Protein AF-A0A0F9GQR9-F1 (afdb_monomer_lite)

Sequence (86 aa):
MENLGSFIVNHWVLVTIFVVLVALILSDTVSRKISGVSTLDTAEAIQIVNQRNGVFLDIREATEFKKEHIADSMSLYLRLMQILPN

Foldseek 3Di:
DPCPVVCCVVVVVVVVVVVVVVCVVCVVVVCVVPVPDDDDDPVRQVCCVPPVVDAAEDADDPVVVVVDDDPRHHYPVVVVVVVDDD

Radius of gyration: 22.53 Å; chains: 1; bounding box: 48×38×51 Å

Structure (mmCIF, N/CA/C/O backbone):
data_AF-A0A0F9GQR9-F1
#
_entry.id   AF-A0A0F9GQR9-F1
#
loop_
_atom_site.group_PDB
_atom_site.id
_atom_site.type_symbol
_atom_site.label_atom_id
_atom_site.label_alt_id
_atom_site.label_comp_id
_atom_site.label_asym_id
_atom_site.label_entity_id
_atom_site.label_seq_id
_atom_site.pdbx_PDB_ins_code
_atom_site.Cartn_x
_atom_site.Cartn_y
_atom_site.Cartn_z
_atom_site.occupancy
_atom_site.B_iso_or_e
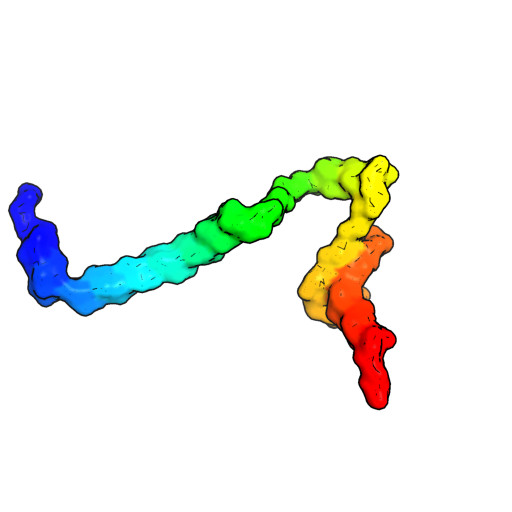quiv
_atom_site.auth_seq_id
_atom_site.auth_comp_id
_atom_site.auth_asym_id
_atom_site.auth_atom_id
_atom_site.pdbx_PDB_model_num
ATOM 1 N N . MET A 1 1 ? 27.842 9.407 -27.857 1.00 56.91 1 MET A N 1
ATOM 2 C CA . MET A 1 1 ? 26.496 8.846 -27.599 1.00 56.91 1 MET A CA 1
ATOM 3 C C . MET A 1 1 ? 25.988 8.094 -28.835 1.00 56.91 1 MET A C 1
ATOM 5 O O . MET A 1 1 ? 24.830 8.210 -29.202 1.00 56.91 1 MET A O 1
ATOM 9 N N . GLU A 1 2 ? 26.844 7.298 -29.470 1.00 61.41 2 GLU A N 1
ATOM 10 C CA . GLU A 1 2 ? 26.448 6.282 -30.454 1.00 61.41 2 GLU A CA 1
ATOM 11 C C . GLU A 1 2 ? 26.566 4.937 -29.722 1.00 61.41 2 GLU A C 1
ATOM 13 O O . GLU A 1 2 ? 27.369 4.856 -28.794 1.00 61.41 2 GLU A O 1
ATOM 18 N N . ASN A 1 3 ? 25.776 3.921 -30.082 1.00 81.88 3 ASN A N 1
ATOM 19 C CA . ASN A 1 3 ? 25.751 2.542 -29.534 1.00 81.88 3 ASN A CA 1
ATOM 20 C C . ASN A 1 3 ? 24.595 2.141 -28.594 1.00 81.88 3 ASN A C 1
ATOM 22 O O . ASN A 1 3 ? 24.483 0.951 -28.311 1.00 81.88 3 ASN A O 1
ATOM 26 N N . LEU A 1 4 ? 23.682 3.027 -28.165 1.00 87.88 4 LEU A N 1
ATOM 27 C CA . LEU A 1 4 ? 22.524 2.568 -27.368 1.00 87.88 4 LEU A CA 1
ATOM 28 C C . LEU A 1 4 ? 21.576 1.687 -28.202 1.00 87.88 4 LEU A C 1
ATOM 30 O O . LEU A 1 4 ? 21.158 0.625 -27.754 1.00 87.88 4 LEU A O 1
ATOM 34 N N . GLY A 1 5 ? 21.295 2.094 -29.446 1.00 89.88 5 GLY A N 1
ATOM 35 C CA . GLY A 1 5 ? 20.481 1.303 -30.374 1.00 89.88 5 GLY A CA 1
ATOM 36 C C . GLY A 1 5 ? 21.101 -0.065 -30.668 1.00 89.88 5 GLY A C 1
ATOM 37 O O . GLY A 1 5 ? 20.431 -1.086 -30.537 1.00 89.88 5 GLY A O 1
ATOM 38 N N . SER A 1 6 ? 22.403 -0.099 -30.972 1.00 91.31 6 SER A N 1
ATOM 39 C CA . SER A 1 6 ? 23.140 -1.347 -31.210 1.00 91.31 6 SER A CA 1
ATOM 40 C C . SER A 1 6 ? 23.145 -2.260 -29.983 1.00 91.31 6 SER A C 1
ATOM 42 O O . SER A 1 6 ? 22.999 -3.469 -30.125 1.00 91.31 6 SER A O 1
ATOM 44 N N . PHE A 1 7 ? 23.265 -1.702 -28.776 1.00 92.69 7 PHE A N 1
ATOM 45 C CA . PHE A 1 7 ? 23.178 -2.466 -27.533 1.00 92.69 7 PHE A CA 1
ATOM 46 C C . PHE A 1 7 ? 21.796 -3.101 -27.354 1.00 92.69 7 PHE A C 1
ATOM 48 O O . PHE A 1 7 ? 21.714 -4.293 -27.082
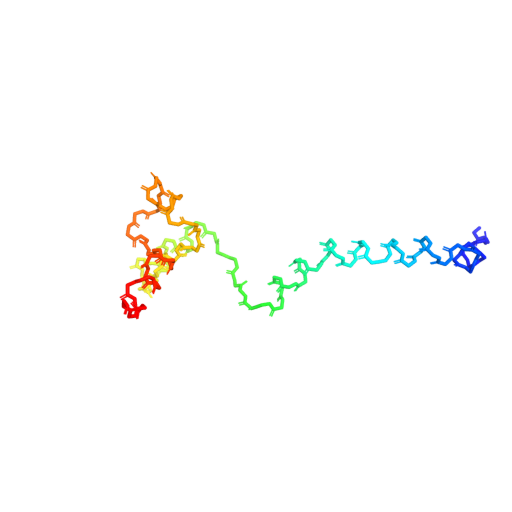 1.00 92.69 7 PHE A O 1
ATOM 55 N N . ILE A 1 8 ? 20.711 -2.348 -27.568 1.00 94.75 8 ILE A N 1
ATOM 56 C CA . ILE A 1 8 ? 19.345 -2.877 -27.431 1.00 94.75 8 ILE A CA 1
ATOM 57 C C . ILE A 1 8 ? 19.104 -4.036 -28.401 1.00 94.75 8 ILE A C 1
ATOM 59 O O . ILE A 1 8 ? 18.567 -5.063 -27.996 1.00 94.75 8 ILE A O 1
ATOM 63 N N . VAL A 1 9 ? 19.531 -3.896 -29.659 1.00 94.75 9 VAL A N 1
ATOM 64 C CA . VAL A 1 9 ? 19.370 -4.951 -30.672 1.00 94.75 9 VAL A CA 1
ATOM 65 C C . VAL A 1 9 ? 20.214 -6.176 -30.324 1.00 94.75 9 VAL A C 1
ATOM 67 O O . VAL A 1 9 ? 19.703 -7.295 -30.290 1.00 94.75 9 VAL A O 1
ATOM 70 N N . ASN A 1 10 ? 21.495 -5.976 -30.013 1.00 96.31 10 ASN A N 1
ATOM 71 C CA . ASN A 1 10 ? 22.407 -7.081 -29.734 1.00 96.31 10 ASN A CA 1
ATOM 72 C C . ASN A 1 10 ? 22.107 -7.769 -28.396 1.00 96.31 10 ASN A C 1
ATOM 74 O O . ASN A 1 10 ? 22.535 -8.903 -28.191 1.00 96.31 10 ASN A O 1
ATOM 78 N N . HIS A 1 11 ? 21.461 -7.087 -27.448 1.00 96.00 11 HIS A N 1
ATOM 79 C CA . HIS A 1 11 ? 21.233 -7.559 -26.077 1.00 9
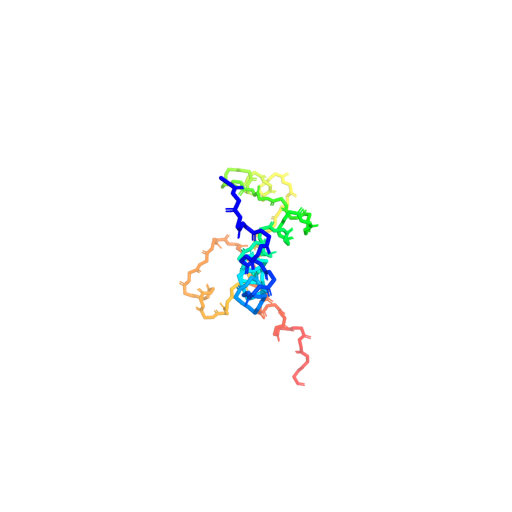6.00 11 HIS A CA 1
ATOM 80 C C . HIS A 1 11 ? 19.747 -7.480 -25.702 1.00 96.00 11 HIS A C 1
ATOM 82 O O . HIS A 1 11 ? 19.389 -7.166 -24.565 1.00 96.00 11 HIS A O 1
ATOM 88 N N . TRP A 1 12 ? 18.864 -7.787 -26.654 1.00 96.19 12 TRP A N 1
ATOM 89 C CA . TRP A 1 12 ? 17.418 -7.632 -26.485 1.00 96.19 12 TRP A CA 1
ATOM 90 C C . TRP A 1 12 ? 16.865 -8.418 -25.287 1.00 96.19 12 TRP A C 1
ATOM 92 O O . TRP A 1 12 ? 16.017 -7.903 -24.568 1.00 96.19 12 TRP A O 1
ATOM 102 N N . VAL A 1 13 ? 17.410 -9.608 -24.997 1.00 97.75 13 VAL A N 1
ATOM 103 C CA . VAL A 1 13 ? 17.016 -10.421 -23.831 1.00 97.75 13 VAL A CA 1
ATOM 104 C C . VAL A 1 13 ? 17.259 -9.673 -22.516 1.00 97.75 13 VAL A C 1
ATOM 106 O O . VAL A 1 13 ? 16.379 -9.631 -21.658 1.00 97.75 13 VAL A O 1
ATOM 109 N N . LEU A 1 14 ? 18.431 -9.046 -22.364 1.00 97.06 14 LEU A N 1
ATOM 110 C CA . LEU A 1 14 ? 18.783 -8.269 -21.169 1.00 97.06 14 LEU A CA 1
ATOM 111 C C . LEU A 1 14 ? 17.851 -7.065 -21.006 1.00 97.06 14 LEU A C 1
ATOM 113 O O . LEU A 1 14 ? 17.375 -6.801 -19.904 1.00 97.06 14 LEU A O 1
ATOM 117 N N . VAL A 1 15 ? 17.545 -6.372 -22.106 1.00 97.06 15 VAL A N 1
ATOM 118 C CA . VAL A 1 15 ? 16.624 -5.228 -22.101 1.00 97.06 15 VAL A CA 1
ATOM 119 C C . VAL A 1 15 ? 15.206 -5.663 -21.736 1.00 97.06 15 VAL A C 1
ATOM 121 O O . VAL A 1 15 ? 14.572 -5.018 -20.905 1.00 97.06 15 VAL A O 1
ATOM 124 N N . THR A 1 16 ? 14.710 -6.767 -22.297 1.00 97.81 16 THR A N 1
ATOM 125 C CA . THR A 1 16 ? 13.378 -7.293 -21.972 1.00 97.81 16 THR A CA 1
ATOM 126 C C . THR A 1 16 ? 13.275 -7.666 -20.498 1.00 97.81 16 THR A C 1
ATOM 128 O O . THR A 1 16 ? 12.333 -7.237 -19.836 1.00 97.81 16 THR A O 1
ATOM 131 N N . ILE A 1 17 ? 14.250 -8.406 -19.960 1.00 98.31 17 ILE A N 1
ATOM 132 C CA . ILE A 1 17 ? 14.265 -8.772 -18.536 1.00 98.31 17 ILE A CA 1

# # # #

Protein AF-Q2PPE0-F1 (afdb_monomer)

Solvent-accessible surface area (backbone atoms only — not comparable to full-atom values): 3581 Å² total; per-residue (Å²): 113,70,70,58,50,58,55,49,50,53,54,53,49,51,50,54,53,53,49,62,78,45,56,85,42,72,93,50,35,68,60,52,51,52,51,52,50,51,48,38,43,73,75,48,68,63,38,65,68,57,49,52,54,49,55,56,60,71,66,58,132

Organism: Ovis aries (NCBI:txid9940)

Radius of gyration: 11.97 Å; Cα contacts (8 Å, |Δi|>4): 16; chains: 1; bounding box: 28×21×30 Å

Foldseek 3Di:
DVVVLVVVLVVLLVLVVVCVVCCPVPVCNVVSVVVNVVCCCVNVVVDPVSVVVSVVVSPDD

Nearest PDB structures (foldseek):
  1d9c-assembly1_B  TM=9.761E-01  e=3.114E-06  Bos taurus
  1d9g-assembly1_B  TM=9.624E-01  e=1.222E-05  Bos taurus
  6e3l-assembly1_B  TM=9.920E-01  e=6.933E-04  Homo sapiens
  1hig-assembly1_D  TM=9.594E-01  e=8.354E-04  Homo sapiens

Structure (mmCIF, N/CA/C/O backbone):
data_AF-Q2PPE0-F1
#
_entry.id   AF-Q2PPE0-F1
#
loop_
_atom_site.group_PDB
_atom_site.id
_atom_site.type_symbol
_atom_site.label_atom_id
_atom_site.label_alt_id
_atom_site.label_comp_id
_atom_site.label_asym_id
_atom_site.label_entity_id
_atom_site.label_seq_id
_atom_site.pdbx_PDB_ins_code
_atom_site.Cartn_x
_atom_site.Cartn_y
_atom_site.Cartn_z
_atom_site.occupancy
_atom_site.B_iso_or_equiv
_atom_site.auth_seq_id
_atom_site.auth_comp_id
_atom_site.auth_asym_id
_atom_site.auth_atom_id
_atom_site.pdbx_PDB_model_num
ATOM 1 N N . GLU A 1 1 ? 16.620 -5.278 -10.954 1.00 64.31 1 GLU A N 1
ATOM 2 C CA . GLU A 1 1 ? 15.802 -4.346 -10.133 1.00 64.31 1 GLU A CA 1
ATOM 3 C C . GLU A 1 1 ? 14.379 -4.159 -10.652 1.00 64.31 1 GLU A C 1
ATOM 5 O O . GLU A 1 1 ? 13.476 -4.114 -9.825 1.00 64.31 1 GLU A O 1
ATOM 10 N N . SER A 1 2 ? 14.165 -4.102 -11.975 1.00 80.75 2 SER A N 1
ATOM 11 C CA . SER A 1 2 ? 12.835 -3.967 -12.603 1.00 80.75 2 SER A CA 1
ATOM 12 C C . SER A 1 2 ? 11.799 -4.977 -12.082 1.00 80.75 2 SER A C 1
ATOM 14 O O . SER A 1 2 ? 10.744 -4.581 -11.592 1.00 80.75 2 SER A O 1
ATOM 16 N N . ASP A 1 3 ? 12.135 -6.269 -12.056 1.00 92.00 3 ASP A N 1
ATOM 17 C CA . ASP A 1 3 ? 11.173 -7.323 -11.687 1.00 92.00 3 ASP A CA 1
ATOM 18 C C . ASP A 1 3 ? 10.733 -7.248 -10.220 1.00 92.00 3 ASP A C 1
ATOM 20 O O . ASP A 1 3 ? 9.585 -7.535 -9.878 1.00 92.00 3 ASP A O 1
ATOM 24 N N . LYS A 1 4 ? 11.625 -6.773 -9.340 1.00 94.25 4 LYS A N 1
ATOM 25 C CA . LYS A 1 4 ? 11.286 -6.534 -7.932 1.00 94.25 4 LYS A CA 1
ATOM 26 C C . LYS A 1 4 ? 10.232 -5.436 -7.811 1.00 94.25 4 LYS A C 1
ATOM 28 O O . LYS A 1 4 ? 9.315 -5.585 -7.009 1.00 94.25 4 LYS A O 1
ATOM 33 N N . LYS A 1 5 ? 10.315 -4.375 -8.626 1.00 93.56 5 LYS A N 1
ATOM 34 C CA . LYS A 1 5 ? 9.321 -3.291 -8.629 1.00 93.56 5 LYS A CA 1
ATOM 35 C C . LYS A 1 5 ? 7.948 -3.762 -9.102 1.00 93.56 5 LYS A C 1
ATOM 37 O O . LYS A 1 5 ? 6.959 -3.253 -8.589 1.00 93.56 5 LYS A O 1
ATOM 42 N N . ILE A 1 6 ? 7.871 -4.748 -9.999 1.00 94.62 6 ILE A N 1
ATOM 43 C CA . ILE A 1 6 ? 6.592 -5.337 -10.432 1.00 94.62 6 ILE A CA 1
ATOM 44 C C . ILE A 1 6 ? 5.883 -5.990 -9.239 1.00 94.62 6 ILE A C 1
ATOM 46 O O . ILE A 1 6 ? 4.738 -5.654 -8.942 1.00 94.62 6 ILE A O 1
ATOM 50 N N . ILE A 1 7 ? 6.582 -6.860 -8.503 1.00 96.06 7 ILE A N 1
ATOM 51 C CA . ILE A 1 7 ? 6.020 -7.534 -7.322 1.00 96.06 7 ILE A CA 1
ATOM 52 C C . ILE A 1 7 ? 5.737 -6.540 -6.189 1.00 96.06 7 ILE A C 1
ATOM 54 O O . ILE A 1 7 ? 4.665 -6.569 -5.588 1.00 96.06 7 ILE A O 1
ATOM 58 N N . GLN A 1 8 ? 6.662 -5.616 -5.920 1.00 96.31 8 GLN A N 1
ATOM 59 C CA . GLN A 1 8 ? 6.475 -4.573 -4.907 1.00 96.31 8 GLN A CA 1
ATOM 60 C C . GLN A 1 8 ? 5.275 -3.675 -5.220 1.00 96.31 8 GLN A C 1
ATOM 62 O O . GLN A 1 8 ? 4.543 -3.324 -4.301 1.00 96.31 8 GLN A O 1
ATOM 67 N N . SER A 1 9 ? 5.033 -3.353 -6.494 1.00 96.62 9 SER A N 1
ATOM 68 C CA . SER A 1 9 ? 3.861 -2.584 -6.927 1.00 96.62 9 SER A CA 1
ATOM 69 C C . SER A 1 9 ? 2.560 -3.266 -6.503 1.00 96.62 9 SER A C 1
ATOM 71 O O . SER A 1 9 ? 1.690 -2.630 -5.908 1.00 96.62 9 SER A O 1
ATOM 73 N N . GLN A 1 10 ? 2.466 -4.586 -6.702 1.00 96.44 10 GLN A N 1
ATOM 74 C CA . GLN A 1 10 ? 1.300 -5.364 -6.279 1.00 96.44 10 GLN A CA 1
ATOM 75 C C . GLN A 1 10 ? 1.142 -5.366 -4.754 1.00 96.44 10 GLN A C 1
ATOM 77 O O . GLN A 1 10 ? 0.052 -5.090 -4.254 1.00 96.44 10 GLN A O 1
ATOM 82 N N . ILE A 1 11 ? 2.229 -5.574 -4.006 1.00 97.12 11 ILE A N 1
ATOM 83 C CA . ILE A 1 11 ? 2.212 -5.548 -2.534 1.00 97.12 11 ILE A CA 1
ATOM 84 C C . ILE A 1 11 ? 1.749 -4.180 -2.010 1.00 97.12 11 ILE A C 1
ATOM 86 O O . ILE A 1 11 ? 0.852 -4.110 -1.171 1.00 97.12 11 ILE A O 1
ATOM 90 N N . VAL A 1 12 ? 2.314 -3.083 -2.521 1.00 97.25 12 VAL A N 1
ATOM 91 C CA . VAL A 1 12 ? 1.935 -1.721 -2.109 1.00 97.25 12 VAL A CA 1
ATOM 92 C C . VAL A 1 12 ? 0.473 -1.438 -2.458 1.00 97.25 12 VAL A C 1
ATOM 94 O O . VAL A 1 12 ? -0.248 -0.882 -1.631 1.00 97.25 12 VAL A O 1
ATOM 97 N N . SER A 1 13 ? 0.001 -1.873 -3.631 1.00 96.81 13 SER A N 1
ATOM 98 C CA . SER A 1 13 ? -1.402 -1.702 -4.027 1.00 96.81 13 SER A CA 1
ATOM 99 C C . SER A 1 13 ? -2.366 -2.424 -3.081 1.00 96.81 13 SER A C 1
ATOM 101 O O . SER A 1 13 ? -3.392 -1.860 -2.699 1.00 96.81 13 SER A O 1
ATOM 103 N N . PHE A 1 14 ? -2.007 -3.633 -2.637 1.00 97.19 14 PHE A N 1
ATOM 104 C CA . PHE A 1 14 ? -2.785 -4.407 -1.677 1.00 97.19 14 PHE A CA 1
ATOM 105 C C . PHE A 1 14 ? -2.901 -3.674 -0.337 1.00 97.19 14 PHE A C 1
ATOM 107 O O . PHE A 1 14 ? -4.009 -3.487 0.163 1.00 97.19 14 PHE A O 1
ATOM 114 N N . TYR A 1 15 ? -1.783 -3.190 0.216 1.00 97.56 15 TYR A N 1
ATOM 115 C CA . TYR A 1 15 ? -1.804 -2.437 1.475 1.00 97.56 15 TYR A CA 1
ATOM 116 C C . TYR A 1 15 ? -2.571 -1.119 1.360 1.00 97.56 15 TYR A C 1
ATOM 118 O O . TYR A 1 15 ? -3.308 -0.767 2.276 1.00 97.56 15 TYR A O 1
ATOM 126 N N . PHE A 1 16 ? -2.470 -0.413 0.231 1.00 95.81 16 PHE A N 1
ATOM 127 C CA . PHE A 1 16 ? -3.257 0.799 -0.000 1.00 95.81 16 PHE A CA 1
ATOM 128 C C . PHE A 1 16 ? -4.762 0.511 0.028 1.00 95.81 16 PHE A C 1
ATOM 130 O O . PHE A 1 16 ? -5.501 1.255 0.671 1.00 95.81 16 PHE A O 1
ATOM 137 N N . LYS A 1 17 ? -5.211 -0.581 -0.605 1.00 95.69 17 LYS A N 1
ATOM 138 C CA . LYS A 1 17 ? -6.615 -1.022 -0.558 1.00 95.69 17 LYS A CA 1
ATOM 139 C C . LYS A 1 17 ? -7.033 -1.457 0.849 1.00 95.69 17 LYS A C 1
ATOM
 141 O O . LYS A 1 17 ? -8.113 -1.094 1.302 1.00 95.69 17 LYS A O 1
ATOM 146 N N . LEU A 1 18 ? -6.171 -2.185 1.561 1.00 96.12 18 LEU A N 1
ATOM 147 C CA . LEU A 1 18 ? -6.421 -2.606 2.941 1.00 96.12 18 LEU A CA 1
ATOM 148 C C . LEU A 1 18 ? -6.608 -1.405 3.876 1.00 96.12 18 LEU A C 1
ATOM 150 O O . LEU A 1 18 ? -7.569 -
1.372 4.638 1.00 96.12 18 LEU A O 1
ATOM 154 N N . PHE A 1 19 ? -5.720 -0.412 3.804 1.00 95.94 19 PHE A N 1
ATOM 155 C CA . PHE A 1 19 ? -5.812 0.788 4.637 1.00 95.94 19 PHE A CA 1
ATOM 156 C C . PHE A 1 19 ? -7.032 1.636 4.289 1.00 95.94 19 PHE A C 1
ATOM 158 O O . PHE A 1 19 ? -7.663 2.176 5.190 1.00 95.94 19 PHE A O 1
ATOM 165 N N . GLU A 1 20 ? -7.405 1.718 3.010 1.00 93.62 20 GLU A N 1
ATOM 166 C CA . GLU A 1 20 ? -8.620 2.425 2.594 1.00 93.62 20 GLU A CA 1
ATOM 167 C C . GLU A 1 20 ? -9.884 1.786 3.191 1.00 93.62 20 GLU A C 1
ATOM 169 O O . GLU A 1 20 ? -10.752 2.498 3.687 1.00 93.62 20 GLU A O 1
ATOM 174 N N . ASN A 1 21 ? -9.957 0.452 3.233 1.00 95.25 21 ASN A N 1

# # # #

Your objective | Copy out, exactly and alone, the lines of the entries above between the ones holding "ATOM 92 O O" and "ATOM 132 C CA", inclusive.

Solved exercise |
ATOM 92 O O . TRP A 1 12 ? 16.017 -7.903 -24.568 1.00 96.19 12 TRP A O 1
ATOM 102 N N . VAL A 1 13 ? 17.410 -9.608 -24.997 1.00 97.75 13 VAL A N 1
ATOM 103 C CA . VAL A 1 13 ? 17.016 -10.421 -23.831 1.00 97.75 13 VAL A CA 1
ATOM 104 C C . VAL A 1 13 ? 17.259 -9.673 -22.516 1.00 97.75 13 VAL A C 1
ATOM 106 O O . VAL A 1 13 ? 16.379 -9.631 -21.658 1.00 97.75 13 VAL A O 1
ATOM 109 N N . LEU A 1 14 ? 18.431 -9.046 -22.364 1.00 97.06 14 LEU A N 1
ATOM 110 C CA . LEU A 1 14 ? 18.783 -8.269 -21.169 1.00 97.06 14 LEU A CA 1
ATOM 111 C C . LEU A 1 14 ? 17.851 -7.065 -21.006 1.00 97.06 14 LEU A C 1
ATOM 113 O O . LEU A 1 14 ? 17.375 -6.801 -19.904 1.00 97.06 14 LEU A O 1
ATOM 117 N N . VAL A 1 15 ? 17.545 -6.372 -22.106 1.00 97.06 15 VAL A N 1
ATOM 118 C CA . VAL A 1 15 ? 16.624 -5.228 -22.101 1.00 97.06 15 VAL A CA 1
ATOM 119 C C . VAL A 1 15 ? 15.206 -5.663 -21.736 1.00 97.06 15 VAL A C 1
ATOM 121 O O . VAL A 1 15 ? 14.572 -5.018 -20.905 1.00 97.06 15 VAL A O 1
ATOM 124 N N . THR A 1 16 ? 14.710 -6.767 -22.297 1.00 97.81 16 THR A N 1
ATOM 125 C CA . THR A 1 16 ? 13.378 -7.293 -21.972 1.00 97.81 16 THR A CA 1
ATOM 126 C C . THR A 1 16 ? 13.275 -7.666 -20.498 1.00 97.81 16 THR A C 1
ATOM 128 O O . THR A 1 16 ? 12.333 -7.237 -19.836 1.00 97.81 16 THR A O 1
ATOM 131 N N . ILE A 1 17 ? 14.250 -8.406 -19.960 1.00 98.31 17 ILE A N 1
ATOM 132 C CA . ILE A 1 17 ? 14.265 -8.772 -18.536 1.00 98.31 17 ILE A CA 1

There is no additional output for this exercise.